Le moins que l'on puisse dire, c'est que
Didier Bertrand a de l'humour, et surtout beaucoup d'imagination. Frappé de découvrir, dans un Tennessee doté d'importantes mines de charbon, deux villes nommées Rome et Carthage, comme les deux cités antiques que les guerres puniques firent s'affronter pour le contrôle de la Méditerranée occidentale, notamment des mines d'argent de la péninsule ibérique, l'auteur de polars joyeusement décalés s'est amusé à les relier sur une carte à d'autres communes du même état américain – Hannibal (décidément !), Nameless, Hot Coffee… - pour dessiner l'itinéraire de Jack, personnage jeté dans un road trip mouvementé par les conflits d'intérêts entre puissants de la région.

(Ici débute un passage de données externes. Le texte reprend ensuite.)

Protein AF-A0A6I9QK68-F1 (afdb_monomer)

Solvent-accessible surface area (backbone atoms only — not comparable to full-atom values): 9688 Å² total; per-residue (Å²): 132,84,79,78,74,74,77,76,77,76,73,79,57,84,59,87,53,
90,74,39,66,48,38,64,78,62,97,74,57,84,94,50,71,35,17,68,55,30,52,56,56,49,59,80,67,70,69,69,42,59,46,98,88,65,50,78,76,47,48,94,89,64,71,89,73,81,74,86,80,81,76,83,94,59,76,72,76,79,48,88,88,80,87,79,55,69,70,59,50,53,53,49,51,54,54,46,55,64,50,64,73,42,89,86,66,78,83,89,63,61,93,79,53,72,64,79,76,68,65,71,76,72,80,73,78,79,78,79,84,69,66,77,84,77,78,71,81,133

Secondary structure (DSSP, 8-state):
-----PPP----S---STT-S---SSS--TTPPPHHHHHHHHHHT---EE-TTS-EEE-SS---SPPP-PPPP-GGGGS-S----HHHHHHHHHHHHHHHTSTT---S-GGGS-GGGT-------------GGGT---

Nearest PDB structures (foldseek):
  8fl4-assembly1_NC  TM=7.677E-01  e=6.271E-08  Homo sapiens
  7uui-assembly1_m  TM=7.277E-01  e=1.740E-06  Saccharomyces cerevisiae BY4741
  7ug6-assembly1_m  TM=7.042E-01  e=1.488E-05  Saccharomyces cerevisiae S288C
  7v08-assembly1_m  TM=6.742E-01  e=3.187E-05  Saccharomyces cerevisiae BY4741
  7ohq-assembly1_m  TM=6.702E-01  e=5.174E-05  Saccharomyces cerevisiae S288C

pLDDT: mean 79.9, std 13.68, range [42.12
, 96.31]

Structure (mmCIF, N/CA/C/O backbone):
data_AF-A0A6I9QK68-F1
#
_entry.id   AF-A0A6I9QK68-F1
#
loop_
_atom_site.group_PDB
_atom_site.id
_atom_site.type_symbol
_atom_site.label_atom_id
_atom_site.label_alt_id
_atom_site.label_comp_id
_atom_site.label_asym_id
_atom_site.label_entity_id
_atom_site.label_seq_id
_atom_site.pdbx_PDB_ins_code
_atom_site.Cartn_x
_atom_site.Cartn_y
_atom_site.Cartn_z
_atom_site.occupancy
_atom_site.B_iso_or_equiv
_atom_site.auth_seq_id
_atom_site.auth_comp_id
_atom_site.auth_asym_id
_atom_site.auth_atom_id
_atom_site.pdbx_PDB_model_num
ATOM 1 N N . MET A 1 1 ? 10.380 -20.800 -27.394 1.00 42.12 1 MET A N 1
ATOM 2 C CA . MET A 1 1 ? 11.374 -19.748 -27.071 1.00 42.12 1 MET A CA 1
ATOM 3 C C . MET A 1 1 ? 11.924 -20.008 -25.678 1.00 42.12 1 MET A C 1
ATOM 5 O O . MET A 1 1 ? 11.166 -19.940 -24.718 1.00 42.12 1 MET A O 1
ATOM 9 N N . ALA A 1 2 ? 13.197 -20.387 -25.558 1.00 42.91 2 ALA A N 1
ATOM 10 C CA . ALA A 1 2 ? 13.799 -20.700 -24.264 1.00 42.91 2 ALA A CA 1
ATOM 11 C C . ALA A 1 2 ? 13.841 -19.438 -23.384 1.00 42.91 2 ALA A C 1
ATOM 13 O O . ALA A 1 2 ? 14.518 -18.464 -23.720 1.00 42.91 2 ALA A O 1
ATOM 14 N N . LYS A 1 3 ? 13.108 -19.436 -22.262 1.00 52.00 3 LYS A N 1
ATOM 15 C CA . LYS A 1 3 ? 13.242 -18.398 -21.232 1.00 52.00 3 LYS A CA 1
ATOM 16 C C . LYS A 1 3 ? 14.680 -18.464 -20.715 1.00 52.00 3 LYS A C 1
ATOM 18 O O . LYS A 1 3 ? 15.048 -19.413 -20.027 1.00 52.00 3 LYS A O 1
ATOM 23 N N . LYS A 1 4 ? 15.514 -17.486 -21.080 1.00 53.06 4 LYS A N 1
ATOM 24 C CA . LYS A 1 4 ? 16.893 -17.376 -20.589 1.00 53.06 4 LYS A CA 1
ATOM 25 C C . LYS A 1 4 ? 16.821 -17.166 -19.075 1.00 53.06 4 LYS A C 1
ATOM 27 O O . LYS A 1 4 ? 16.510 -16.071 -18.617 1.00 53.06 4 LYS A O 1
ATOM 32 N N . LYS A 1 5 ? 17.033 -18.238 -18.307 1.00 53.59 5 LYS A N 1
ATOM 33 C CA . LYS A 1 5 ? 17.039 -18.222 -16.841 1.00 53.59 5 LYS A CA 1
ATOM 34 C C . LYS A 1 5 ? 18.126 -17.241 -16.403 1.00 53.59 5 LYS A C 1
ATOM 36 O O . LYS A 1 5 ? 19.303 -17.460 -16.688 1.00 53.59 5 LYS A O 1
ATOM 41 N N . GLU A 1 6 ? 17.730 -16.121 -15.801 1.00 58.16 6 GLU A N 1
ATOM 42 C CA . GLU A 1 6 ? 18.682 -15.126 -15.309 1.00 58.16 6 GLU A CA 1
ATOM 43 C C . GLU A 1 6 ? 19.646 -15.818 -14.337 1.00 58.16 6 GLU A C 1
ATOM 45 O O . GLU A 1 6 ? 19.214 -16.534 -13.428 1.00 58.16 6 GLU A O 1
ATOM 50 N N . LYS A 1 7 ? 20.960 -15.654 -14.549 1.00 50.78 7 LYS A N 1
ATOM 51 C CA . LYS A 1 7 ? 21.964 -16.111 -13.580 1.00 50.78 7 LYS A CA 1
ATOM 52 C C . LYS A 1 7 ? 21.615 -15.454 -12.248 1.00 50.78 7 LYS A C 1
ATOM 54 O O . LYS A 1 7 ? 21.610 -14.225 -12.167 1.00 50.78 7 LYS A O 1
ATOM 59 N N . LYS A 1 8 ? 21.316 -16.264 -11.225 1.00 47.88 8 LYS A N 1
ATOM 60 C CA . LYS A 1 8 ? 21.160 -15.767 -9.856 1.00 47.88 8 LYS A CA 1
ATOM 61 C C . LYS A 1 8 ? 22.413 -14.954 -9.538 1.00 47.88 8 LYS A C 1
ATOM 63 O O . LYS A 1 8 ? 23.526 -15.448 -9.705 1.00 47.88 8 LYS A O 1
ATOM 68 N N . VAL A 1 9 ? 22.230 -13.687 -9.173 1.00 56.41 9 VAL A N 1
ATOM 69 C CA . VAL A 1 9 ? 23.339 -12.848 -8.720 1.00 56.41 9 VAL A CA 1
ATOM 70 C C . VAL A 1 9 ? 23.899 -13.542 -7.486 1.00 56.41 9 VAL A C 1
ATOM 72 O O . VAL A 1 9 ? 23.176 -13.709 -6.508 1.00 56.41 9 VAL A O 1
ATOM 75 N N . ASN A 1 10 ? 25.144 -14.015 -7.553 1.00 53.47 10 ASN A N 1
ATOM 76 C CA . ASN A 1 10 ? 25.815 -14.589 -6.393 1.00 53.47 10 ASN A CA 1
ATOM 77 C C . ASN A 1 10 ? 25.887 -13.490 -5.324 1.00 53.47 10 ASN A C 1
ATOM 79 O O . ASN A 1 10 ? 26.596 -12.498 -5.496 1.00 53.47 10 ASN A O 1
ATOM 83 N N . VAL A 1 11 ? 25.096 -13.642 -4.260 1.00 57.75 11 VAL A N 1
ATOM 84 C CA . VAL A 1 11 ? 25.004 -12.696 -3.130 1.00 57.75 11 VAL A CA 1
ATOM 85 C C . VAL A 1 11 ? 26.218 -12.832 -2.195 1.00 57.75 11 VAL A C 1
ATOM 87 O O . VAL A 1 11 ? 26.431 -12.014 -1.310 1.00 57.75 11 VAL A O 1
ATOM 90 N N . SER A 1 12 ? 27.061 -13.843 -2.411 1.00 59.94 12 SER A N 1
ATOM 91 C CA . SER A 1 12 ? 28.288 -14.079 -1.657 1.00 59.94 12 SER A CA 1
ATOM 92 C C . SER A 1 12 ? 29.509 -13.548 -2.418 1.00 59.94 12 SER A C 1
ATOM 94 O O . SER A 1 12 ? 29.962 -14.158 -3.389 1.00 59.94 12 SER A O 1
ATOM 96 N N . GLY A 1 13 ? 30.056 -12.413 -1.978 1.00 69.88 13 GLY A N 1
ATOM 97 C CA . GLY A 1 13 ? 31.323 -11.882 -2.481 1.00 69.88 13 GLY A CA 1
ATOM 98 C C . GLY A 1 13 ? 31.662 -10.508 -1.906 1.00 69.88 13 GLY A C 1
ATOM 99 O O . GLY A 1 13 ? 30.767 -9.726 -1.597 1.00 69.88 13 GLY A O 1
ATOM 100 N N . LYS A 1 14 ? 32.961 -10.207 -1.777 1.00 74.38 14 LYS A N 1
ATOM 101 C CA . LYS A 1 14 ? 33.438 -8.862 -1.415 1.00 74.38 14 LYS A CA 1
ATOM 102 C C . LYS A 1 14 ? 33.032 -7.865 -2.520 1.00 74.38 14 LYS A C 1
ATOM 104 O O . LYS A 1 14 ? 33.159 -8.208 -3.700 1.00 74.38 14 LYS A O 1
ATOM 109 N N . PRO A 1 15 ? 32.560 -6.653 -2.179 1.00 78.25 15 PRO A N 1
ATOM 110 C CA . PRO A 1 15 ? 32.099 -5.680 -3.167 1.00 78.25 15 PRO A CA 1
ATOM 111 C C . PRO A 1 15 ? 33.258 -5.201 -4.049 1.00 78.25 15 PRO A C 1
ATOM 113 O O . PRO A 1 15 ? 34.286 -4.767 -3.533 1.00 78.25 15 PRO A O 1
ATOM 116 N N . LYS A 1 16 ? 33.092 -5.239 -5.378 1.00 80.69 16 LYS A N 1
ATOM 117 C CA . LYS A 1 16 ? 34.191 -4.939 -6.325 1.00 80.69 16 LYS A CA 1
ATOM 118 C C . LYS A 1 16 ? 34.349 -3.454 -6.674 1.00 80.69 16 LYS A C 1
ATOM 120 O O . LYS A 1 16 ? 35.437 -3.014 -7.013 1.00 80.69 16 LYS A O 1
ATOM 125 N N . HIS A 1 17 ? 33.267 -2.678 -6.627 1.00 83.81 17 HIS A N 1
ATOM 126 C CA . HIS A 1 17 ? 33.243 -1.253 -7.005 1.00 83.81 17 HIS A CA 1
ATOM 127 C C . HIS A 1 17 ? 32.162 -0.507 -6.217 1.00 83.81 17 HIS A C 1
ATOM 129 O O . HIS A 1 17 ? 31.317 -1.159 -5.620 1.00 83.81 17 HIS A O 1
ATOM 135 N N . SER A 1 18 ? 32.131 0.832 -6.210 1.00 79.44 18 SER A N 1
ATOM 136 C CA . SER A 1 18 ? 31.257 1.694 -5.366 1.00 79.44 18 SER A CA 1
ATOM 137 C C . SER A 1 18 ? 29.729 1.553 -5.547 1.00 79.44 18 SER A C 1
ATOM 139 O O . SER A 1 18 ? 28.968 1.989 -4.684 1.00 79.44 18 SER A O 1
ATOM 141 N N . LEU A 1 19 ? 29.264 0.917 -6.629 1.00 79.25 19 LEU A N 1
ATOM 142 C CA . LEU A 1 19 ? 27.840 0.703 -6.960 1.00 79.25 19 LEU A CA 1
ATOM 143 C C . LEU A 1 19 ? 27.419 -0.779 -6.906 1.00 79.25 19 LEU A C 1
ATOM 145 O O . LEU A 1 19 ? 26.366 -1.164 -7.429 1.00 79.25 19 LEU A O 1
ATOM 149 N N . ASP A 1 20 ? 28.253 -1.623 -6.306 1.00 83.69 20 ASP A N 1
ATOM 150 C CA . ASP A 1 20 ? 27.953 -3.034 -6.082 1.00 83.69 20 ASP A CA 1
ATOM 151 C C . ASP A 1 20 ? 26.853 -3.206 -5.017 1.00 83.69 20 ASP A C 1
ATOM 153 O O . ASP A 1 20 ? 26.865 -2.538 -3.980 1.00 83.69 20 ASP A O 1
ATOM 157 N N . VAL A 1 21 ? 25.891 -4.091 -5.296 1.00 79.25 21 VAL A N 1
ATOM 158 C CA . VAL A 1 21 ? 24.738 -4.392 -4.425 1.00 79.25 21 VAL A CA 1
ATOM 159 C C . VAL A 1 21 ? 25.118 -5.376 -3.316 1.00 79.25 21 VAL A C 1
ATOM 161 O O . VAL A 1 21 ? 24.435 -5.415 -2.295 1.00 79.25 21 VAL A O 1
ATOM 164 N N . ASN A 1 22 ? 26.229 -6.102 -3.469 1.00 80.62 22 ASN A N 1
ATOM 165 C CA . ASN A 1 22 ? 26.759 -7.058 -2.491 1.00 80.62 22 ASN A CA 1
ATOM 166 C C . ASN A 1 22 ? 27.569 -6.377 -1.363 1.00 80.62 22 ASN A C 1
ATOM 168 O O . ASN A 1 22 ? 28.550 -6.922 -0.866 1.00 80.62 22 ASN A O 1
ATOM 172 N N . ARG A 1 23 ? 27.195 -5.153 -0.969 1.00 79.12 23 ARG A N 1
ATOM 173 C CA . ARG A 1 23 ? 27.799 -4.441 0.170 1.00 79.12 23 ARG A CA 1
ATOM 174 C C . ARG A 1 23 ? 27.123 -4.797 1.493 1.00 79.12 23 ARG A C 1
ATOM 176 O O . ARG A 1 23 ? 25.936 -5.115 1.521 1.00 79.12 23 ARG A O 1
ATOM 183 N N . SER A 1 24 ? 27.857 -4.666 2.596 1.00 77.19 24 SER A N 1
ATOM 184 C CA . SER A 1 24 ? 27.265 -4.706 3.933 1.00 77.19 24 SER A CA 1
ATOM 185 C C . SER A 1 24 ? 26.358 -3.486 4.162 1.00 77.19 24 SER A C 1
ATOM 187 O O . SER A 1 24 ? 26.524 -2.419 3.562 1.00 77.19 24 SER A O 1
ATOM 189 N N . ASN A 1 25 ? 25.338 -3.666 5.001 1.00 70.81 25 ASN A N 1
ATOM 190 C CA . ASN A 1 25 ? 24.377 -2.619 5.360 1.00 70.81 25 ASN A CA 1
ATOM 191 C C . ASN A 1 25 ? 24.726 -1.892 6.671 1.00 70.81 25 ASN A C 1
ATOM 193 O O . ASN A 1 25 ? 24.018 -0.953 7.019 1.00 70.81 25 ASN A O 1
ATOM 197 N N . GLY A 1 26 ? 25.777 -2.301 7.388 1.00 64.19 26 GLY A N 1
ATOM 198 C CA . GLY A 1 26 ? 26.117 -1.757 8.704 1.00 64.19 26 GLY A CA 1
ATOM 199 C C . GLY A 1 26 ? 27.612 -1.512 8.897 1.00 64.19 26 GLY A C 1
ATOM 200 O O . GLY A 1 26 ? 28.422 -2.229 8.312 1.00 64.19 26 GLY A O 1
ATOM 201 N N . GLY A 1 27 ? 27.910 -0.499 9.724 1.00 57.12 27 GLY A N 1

Ayant osé approcher de trop près Liza Vanderbilt, la fille du magnat de l'acier qui règne sur la ville ouvrière d'Elizabethville, Jack est chassé de son poste de professeur d'histoire antique à la fac, et, sous peine de représailles sur l'emploi de ses parents, contraint de s'éloigner. Tandis qu'il balise son errance à l'intention de Liza, comme un Petit Poucet, par la collection de noms remarquables d'agglomérations, ses pas le conduisent au fin fond de nulle part, dans une bourgade nommée Nameless, au coeur de ce qu'il ignore encore être un véritable marigot à crocodiles.

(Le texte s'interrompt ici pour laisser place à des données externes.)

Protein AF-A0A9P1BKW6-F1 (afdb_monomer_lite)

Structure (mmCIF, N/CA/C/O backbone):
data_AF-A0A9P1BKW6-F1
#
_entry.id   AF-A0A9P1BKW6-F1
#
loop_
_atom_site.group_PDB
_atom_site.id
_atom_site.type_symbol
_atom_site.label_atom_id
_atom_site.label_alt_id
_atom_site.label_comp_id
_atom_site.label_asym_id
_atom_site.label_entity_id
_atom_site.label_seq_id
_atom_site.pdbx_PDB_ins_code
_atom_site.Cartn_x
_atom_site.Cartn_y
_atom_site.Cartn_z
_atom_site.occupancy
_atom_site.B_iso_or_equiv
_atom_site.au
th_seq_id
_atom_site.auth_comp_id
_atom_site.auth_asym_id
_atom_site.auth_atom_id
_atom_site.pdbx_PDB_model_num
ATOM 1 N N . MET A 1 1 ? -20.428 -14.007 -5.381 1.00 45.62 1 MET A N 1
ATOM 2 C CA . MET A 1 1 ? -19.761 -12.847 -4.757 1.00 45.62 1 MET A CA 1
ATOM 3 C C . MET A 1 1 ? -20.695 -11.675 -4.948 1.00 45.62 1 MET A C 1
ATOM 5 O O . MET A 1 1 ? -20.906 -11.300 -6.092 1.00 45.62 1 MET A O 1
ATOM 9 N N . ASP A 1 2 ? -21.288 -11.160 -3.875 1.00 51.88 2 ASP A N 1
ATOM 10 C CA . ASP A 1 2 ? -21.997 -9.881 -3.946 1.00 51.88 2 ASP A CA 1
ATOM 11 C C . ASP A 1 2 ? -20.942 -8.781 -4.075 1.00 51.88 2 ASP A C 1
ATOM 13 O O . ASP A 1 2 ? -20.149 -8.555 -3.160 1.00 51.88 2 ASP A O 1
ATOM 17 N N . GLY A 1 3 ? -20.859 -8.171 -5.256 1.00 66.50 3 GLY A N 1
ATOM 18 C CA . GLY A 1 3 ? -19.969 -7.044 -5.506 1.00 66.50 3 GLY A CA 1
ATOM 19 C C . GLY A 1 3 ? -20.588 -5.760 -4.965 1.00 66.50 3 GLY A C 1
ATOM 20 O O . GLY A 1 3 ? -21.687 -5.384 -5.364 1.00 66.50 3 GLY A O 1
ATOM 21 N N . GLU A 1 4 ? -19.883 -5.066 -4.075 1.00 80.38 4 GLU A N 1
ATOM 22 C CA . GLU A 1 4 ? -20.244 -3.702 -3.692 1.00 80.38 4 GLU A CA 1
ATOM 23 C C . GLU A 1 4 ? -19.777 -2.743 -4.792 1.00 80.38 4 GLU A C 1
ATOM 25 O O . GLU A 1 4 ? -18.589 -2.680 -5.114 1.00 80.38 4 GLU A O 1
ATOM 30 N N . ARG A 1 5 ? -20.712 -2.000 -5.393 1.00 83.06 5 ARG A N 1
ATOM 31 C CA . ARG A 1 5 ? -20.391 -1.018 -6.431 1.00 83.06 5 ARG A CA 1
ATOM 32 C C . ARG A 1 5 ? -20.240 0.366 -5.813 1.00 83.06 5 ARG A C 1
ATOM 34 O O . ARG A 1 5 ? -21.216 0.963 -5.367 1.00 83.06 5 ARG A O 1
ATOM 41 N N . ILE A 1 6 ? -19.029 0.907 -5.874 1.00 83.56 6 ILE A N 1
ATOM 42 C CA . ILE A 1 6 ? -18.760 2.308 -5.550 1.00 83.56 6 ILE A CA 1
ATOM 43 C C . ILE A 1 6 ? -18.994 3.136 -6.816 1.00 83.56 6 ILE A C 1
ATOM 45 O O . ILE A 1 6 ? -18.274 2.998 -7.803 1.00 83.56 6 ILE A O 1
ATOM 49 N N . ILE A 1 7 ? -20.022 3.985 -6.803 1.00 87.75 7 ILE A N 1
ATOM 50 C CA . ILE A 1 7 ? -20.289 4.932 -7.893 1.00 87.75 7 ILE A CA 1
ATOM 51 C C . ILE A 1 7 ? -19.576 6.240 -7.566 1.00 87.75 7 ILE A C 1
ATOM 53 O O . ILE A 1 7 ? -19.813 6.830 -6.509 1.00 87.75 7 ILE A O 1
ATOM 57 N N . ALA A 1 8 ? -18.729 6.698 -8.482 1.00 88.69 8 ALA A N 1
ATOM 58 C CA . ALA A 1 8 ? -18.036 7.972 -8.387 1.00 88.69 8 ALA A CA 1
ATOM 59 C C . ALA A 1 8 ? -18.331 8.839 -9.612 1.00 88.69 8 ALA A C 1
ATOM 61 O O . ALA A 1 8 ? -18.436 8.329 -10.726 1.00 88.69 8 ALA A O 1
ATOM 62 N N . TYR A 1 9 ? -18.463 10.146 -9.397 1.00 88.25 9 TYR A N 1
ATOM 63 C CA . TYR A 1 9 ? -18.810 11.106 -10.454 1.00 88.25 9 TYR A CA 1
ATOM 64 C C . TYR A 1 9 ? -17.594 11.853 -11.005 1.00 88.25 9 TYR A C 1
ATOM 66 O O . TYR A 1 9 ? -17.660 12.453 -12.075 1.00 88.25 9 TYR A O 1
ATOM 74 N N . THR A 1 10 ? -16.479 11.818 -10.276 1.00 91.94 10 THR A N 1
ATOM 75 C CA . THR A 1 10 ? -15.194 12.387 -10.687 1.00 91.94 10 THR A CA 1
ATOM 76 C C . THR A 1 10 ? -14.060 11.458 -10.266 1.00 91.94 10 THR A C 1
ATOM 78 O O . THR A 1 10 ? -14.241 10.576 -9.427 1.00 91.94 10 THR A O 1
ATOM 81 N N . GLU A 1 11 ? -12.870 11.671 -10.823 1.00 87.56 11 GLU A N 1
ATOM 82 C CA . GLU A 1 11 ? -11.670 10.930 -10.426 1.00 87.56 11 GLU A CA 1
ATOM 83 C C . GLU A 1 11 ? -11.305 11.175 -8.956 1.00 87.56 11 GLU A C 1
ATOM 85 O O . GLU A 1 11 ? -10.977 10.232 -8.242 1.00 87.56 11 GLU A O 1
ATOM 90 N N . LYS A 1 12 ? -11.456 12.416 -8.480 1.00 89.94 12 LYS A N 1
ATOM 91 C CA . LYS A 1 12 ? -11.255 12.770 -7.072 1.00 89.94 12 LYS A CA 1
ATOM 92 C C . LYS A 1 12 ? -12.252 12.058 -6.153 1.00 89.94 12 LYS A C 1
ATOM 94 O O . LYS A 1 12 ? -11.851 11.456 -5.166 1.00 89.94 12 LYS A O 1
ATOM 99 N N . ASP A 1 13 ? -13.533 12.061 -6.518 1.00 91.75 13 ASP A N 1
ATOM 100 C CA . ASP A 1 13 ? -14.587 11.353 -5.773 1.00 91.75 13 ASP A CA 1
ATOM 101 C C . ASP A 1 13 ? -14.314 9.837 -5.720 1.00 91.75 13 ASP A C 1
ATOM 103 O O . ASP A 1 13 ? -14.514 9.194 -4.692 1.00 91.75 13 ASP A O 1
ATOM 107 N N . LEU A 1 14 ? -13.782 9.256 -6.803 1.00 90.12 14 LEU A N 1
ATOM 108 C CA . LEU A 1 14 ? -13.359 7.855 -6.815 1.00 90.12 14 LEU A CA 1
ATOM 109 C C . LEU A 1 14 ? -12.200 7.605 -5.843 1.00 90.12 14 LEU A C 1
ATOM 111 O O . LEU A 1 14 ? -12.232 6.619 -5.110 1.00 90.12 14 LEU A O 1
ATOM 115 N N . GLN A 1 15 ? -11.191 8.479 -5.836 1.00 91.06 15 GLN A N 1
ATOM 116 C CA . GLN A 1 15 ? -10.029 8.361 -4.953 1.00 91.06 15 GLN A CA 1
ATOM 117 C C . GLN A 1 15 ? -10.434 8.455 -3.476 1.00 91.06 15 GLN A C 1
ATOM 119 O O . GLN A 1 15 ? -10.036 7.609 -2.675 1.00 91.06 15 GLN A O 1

Car, une nouvelle opportunité minière relançant leur rivalité dans la possession des terres de la région, l'hostilité froide qui opposait le clan d'origine italienne de Scipio Varese, à la tête de la Varese Mining Company à Rome, et celui du Tunisien Nidhla Barca, puissant producteur de tabac à Carthage, vient de laisser la place à une guerre ouverte. Sur le fond bien réel de catastrophes minières et de désastres environnementaux, alors que la technique du MTR – Mountain Top Remowal – permet d'extraire le charbon à moindre coût en faisant exploser le sommet des montagnes plutôt qu'en creusant des tunnels, que la dénaturation du Clean Water Act mène à l'empoisonnement de l'eau du robinet, et que l'exposition à la nicotine et aux insecticides intoxique les enfants qui travaillent sans protection dans les plantations de tabac – autant de faits avérés au Tennessee et dans les Appalaches, documentés par les sources citées en fin d'ouvrage -, Jack se retrouve au beau milieu de règlements de comptes mafieux et d'un début de soulèvement populaire, dans une cascade de péripéties que l'auteur s'amuse à orchestrer en un joyeux divertissement, plein de rythme et de fantaisie.
Et, ma foi, l'on ne s'ennuie pas un instant dans cette lecture à classer en littérature « mauvais genre », gentiment décalée avec sa narration très orale où l'humour l'emporte sur la vraisemblance, mais aussi construite sur une idée originale qui permet incidemment de s'intéresser à quelques scandales écologiques bien réels aux Etats-Unis. A lire pour un petit moment de détente sans prétention, pas si idiot au fond si l'on enchaîne avec les articles listés en fin d'ouvrage.